Exercise directions — In the records below, find the line with "ATOM 313 O O" and repeat exactly every line from it through the line with "ATOM 368 C CA". Pictures stay out.

Exercise data —
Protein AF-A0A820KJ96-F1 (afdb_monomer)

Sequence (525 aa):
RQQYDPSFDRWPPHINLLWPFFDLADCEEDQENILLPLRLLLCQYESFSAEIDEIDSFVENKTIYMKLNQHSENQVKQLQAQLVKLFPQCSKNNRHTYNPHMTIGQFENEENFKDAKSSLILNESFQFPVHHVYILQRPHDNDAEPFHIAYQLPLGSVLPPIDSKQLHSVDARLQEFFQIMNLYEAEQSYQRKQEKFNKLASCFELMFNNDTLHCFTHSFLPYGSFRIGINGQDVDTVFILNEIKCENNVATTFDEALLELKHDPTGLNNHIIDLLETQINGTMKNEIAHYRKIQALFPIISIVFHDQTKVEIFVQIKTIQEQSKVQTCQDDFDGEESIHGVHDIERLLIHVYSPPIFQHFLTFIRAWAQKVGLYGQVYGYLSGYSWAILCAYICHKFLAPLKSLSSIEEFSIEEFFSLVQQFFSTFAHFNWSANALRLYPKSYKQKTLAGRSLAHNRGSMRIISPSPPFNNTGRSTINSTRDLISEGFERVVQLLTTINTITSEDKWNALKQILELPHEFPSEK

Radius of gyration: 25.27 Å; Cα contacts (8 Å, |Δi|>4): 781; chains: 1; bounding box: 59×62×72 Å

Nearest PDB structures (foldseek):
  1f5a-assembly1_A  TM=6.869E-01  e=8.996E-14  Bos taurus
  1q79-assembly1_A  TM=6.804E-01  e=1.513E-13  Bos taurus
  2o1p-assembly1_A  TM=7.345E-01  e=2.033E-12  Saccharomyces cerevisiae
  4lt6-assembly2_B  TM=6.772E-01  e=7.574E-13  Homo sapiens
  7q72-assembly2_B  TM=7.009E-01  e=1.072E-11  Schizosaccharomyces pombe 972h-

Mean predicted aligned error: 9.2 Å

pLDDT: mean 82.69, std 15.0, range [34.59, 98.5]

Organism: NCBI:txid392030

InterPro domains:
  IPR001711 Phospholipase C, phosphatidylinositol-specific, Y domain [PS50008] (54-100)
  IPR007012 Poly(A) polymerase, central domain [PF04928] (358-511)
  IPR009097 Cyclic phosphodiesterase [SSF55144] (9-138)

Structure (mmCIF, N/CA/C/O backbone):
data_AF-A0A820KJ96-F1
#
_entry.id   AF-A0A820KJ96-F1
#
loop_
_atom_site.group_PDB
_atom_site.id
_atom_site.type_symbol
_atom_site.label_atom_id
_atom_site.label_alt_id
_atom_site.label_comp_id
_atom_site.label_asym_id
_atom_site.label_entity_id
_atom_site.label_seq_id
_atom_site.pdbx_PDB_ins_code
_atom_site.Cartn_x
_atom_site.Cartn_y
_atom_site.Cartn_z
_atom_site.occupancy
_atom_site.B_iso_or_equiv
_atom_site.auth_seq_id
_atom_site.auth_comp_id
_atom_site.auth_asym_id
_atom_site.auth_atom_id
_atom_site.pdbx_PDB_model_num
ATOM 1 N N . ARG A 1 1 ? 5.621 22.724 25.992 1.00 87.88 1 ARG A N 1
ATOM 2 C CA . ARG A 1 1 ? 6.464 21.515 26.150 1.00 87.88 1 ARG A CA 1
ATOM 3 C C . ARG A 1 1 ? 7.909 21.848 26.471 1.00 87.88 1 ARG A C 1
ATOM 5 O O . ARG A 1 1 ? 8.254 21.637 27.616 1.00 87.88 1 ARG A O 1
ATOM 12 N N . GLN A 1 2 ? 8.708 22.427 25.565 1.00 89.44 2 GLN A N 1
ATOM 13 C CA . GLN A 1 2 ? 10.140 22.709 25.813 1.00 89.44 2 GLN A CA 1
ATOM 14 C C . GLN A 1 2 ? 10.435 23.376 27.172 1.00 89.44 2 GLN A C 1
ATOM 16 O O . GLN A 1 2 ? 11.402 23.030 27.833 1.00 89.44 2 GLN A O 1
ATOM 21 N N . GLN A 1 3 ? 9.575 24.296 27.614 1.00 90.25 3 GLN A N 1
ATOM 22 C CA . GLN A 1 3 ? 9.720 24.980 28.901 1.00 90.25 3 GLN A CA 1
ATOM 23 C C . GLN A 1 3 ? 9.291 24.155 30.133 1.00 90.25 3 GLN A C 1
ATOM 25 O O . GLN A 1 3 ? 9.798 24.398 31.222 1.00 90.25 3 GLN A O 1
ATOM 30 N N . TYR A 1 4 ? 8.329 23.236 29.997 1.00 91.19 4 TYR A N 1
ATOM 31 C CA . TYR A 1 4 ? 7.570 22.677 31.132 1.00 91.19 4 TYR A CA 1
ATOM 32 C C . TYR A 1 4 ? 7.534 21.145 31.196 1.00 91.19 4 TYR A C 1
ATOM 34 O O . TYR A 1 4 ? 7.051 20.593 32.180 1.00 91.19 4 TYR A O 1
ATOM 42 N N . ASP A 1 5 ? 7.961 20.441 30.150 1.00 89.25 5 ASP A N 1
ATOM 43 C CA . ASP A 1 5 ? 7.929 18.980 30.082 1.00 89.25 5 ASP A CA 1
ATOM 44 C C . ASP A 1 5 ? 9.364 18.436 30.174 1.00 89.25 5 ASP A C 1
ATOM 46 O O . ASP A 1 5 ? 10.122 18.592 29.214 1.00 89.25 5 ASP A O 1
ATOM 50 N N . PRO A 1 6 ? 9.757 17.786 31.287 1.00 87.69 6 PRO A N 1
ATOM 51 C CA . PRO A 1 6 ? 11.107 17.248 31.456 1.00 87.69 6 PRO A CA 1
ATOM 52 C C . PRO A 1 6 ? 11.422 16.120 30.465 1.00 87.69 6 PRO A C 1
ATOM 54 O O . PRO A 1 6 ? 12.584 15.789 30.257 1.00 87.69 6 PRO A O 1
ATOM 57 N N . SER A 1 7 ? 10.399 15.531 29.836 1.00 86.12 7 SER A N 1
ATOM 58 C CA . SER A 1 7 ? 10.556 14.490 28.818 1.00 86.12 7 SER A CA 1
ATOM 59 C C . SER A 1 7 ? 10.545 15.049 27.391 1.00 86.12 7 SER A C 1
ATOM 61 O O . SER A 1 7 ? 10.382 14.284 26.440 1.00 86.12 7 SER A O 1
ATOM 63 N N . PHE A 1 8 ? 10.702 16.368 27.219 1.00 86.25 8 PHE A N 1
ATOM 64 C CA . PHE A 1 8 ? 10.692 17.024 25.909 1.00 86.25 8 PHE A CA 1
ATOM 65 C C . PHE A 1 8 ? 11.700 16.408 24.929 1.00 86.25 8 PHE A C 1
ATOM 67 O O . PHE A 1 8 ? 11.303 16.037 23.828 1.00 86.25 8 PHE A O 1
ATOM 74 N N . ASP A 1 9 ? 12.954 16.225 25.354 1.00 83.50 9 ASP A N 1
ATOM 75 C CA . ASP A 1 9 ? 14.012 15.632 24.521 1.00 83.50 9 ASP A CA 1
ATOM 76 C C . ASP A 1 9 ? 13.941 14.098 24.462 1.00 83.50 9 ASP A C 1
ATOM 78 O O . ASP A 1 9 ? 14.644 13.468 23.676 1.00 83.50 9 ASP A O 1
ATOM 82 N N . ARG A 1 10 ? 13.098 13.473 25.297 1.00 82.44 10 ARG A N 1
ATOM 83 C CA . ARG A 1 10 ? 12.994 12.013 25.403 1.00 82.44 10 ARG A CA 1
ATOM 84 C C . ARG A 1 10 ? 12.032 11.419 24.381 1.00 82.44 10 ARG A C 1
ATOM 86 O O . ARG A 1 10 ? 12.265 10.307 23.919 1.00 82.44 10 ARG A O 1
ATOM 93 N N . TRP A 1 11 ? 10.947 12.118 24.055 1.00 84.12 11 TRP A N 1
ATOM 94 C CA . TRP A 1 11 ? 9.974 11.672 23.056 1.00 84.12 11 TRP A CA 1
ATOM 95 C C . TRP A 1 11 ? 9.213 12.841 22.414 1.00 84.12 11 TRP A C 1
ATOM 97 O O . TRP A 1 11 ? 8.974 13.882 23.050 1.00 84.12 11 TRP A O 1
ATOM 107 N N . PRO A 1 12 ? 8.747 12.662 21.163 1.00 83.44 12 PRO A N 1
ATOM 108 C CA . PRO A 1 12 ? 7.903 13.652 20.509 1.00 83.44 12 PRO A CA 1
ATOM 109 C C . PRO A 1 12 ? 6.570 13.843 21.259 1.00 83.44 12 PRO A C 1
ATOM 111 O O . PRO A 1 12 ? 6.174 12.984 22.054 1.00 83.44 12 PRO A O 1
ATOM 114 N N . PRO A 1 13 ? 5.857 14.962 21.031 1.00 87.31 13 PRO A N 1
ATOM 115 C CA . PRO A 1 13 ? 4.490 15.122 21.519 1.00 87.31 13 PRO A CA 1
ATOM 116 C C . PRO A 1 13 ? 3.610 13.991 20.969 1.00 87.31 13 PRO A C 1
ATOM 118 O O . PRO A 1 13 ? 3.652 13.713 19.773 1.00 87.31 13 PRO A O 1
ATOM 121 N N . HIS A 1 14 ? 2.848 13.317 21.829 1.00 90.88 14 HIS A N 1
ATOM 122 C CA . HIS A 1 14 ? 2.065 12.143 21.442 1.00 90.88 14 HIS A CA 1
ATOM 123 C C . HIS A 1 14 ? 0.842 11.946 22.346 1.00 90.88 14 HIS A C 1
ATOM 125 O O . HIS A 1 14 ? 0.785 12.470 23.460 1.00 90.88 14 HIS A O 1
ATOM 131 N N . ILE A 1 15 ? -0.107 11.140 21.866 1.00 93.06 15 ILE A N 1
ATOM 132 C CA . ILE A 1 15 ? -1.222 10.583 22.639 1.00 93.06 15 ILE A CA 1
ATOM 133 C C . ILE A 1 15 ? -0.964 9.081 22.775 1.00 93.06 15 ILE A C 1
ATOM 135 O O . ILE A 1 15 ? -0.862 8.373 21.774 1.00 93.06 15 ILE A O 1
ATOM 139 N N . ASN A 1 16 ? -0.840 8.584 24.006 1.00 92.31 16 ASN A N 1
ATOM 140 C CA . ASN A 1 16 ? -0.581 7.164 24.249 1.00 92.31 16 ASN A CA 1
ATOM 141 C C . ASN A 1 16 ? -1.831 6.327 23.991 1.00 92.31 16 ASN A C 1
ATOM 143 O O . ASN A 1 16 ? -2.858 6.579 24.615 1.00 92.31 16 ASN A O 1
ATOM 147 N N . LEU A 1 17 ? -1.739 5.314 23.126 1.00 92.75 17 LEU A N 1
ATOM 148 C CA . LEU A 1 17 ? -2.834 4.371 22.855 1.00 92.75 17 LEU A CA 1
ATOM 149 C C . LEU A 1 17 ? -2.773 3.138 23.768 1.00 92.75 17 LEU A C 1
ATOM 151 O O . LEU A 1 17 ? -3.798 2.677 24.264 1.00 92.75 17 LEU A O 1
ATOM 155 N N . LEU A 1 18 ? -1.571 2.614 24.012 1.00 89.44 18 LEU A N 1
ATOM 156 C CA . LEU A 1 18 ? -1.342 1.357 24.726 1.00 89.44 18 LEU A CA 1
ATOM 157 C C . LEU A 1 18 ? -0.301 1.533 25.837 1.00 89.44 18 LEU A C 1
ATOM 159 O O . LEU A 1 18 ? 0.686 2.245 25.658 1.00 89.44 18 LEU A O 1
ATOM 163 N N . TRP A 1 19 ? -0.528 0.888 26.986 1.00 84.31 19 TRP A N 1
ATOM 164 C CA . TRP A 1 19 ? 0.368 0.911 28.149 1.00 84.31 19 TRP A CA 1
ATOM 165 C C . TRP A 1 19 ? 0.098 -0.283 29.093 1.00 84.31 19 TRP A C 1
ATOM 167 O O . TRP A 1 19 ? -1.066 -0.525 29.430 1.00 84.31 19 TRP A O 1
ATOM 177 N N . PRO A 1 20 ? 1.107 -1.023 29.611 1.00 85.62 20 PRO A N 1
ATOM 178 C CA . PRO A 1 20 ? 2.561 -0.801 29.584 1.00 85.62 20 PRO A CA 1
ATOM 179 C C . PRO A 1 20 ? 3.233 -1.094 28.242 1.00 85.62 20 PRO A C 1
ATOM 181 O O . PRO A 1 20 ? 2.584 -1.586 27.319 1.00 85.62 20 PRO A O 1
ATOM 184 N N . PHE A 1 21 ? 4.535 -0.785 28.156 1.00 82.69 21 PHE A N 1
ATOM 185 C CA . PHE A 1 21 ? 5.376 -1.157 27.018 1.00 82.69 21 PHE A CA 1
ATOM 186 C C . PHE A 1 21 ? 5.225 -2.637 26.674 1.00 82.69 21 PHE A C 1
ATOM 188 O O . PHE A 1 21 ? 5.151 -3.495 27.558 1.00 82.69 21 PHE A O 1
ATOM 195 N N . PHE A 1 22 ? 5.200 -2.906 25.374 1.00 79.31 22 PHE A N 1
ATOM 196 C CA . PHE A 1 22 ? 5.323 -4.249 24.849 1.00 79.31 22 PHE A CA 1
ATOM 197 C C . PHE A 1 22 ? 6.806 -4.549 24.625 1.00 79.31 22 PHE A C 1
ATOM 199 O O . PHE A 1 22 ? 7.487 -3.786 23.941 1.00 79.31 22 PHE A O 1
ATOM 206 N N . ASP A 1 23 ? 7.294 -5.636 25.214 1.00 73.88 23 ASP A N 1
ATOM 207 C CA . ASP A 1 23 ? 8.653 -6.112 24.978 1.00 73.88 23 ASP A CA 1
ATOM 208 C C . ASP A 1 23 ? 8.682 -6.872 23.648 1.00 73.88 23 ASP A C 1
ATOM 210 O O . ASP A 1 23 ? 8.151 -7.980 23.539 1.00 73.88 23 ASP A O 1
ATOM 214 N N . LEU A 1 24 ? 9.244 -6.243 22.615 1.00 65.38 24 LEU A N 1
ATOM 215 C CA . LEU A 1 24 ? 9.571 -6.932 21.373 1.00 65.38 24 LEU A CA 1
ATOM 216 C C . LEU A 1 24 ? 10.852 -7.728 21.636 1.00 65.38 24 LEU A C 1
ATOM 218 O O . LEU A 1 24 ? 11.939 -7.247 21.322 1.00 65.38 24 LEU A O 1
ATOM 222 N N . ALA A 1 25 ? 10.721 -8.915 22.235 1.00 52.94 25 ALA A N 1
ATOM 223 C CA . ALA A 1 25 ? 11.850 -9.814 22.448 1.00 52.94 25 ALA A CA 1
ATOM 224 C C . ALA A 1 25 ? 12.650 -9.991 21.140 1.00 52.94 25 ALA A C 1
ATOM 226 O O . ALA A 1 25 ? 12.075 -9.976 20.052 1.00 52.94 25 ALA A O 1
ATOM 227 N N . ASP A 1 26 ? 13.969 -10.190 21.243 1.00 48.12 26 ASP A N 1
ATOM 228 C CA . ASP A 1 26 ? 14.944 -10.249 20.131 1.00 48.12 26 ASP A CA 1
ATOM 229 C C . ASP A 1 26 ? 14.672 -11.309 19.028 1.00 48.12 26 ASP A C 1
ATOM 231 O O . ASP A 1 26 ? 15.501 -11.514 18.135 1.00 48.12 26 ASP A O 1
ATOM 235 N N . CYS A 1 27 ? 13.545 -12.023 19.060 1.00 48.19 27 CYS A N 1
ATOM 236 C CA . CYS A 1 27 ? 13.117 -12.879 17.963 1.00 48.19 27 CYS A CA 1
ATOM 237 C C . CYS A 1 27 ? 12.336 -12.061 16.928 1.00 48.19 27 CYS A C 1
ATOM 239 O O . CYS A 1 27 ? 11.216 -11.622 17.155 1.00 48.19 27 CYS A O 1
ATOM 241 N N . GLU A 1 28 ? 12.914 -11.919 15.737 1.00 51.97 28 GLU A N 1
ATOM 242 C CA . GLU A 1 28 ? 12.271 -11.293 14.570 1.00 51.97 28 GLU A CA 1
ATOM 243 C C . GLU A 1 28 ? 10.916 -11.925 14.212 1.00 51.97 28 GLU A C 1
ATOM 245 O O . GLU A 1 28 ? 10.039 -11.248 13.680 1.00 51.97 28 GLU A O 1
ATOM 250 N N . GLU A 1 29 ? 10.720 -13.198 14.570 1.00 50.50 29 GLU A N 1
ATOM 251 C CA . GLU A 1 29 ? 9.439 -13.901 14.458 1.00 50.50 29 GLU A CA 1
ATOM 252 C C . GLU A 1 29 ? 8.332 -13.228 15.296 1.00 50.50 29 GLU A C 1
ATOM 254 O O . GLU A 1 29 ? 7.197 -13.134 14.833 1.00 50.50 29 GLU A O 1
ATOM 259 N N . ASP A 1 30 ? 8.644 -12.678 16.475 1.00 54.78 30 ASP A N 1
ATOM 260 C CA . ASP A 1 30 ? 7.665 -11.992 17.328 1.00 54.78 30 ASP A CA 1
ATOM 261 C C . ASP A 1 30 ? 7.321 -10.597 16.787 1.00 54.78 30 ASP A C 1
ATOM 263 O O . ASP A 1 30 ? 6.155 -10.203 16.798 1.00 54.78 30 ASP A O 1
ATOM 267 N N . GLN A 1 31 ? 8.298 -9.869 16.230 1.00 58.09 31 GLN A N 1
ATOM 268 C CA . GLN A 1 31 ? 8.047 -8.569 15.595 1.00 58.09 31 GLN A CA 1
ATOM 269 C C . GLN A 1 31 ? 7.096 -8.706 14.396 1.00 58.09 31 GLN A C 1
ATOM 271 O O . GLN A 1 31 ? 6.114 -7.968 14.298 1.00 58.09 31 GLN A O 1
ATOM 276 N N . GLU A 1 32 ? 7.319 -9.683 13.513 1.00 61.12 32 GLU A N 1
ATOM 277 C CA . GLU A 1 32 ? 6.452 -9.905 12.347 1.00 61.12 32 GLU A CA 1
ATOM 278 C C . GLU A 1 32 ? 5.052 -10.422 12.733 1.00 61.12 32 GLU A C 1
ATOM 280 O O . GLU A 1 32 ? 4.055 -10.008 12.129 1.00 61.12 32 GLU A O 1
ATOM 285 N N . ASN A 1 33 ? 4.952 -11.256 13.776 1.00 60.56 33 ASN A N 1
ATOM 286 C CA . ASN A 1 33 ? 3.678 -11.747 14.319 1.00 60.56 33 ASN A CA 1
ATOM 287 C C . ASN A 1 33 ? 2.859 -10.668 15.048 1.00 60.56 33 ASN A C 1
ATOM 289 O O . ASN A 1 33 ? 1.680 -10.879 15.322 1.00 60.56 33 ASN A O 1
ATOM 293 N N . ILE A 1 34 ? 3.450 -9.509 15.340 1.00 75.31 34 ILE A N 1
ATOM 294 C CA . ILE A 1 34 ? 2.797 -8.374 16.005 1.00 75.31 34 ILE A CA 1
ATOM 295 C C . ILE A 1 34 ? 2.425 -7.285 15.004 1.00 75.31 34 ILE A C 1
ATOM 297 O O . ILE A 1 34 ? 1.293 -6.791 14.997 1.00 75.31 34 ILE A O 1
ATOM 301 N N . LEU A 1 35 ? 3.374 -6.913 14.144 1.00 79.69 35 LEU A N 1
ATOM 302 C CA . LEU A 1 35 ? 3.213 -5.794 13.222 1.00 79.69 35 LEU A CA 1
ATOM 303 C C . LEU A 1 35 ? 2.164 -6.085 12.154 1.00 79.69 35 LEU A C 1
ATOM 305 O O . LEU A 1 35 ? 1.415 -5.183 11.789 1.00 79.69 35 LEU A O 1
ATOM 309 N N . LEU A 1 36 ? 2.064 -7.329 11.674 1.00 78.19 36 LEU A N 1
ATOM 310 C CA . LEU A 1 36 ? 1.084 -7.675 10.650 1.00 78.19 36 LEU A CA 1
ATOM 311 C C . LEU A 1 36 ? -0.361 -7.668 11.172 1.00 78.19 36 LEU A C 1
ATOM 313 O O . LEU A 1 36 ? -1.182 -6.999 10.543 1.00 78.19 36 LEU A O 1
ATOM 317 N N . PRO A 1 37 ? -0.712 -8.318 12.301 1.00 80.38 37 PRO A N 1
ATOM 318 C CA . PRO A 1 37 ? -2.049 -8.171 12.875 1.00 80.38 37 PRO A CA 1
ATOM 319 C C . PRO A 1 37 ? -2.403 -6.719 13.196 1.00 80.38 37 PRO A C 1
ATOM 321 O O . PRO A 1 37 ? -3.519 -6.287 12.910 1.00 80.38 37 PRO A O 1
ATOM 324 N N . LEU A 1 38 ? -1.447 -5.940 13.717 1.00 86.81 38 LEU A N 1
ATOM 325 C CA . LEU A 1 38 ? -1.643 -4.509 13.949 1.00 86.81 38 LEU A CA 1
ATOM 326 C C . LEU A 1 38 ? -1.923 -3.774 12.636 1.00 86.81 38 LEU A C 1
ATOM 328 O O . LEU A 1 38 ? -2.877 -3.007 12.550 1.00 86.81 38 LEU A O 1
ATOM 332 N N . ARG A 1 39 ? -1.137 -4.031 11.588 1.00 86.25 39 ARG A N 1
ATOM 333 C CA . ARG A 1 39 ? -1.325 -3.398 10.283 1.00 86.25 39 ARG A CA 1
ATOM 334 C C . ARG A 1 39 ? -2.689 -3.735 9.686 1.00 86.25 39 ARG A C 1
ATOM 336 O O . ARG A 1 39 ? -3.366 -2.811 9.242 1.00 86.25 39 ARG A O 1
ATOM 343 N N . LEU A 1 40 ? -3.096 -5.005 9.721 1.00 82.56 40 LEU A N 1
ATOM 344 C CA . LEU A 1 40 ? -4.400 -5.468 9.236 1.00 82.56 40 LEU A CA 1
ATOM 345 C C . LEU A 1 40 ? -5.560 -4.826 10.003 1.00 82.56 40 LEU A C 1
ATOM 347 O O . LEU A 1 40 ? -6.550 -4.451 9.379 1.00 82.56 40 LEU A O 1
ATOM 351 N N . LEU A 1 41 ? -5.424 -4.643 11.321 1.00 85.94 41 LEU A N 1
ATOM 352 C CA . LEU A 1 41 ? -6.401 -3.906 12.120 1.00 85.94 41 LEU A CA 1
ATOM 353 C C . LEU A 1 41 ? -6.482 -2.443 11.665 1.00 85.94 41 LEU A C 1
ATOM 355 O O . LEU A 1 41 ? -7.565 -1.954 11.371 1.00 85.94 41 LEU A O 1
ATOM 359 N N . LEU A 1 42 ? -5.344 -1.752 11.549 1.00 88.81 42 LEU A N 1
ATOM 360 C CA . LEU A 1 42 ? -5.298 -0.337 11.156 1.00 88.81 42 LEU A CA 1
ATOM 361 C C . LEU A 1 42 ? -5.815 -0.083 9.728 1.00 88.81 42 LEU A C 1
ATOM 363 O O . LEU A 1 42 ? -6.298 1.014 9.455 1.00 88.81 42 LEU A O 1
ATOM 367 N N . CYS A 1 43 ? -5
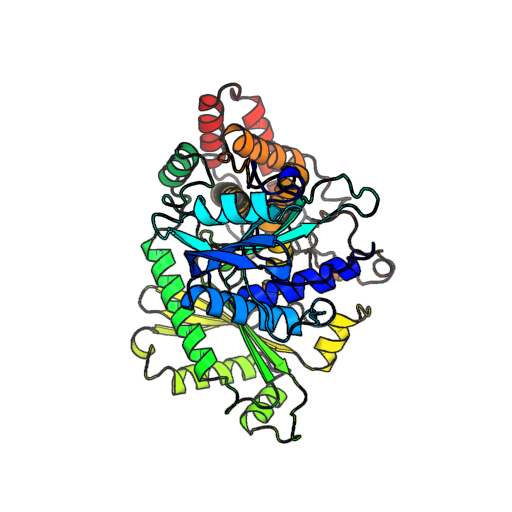.773 -1.077 8.828 1.00 85.50 43 CYS A N 1
ATOM 368 C CA . CYS A 1 43 ? -6.394 -0.983 7.499 1.00 85.50 43 CYS A CA 1
ATOM 369 C C . CYS A 1 43 ? -7.915 -0.777 7.563 1.00 85.50 43 CYS A C 1
ATOM 371 O O . CYS A 1 43 ? -8.497 -0.260 6.615 1.00 85.50 43 CYS A O 1
ATOM 373 N N . GLN A 1 44 ? -8.558 -1.199 8.651 1.00 81.94 44 GLN A N 1
ATOM 374 C CA . GLN A 1 44 ? -10.012 -1.141 8.817 1.00 81.94 44 GLN A CA 1
ATOM 375 C C . GLN A 1 44 ? -10.487 0.201 9.397 1.00 81.94 44 GLN A C 1
ATOM 377 O O . GLN A 1 44 ? -11.687 0.442 9.473 1.00 81.94 44 GLN A O 1
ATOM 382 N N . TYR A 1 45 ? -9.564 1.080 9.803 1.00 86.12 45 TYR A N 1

Final answer —
ATOM 313 O O . LEU A 1 36 ? -1.182 -6.999 10.543 1.00 78.19 36 LEU A O 1
ATOM 317 N N . PRO A 1 37 ? -0.712 -8.318 12.301 1.00 80.38 37 PRO A N 1
ATOM 318 C CA . PRO A 1 37 ? -2.049 -8.171 12.875 1.00 80.38 37 PRO A CA 1
ATOM 319 C C . PRO A 1 37 ? -2.403 -6.719 13.196 1.00 80.38 37 PRO A C 1
ATOM 321 O O . PRO A 1 37 ? -3.519 -6.287 12.910 1.00 80.38 37 PRO A O 1
ATOM 324 N N . LEU A 1 38 ? -1.447 -5.940 13.717 1.00 86.81 38 LEU A N 1
ATOM 325 C CA . LEU A 1 38 ? -1.643 -4.509 13.949 1.00 86.81 38 LEU A CA 1
ATOM 326 C C . LEU A 1 38 ? -1.923 -3.774 12.636 1.00 86.81 38 LEU A C 1
ATOM 328 O O . LEU A 1 38 ? -2.877 -3.007 12.550 1.00 86.81 38 LEU A O 1
ATOM 332 N N . ARG A 1 39 ? -1.137 -4.031 11.588 1.00 86.25 39 ARG A N 1
ATOM 333 C CA . ARG A 1 39 ? -1.325 -3.398 10.283 1.00 86.25 39 ARG A CA 1
ATOM 334 C C . ARG A 1 39 ? -2.689 -3.735 9.686 1.00 86.25 39 ARG A C 1
ATOM 336 O O . ARG A 1 39 ? -3.366 -2.811 9.242 1.00 86.25 39 ARG A O 1
ATOM 343 N N . LEU A 1 40 ? -3.096 -5.005 9.721 1.00 82.56 40 LEU A N 1
ATOM 344 C CA . LEU A 1 40 ? -4.400 -5.468 9.236 1.00 82.56 40 LEU A CA 1
ATOM 345 C C . LEU A 1 40 ? -5.560 -4.826 10.003 1.00 82.56 40 LEU A C 1
ATOM 347 O O . LEU A 1 40 ? -6.550 -4.451 9.379 1.00 82.56 40 LEU A O 1
ATOM 351 N N . LEU A 1 41 ? -5.424 -4.643 11.321 1.00 85.94 41 LEU A N 1
ATOM 352 C CA . LEU A 1 41 ? -6.401 -3.906 12.120 1.00 85.94 41 LEU A CA 1
ATOM 353 C C . LEU A 1 41 ? -6.482 -2.443 11.665 1.00 85.94 41 LEU A C 1
ATOM 355 O O . LEU A 1 41 ? -7.565 -1.954 11.371 1.00 85.94 41 LEU A O 1
ATOM 359 N N . LEU A 1 42 ? -5.344 -1.752 11.549 1.00 88.81 42 LEU A N 1
ATOM 360 C CA . LEU A 1 42 ? -5.298 -0.337 11.156 1.00 88.81 42 LEU A CA 1
ATOM 361 C C . LEU A 1 42 ? -5.815 -0.083 9.728 1.00 88.81 42 LEU A C 1
ATOM 363 O O . LEU A 1 42 ? -6.298 1.014 9.455 1.00 88.81 42 LEU A O 1
ATOM 367 N N . CYS A 1 43 ? -5
.773 -1.077 8.828 1.00 85.50 43 CYS A N 1
ATOM 368 C CA . CYS A 1 43 ? -6.394 -0.983 7.499 1.00 85.50 43 CYS A CA 1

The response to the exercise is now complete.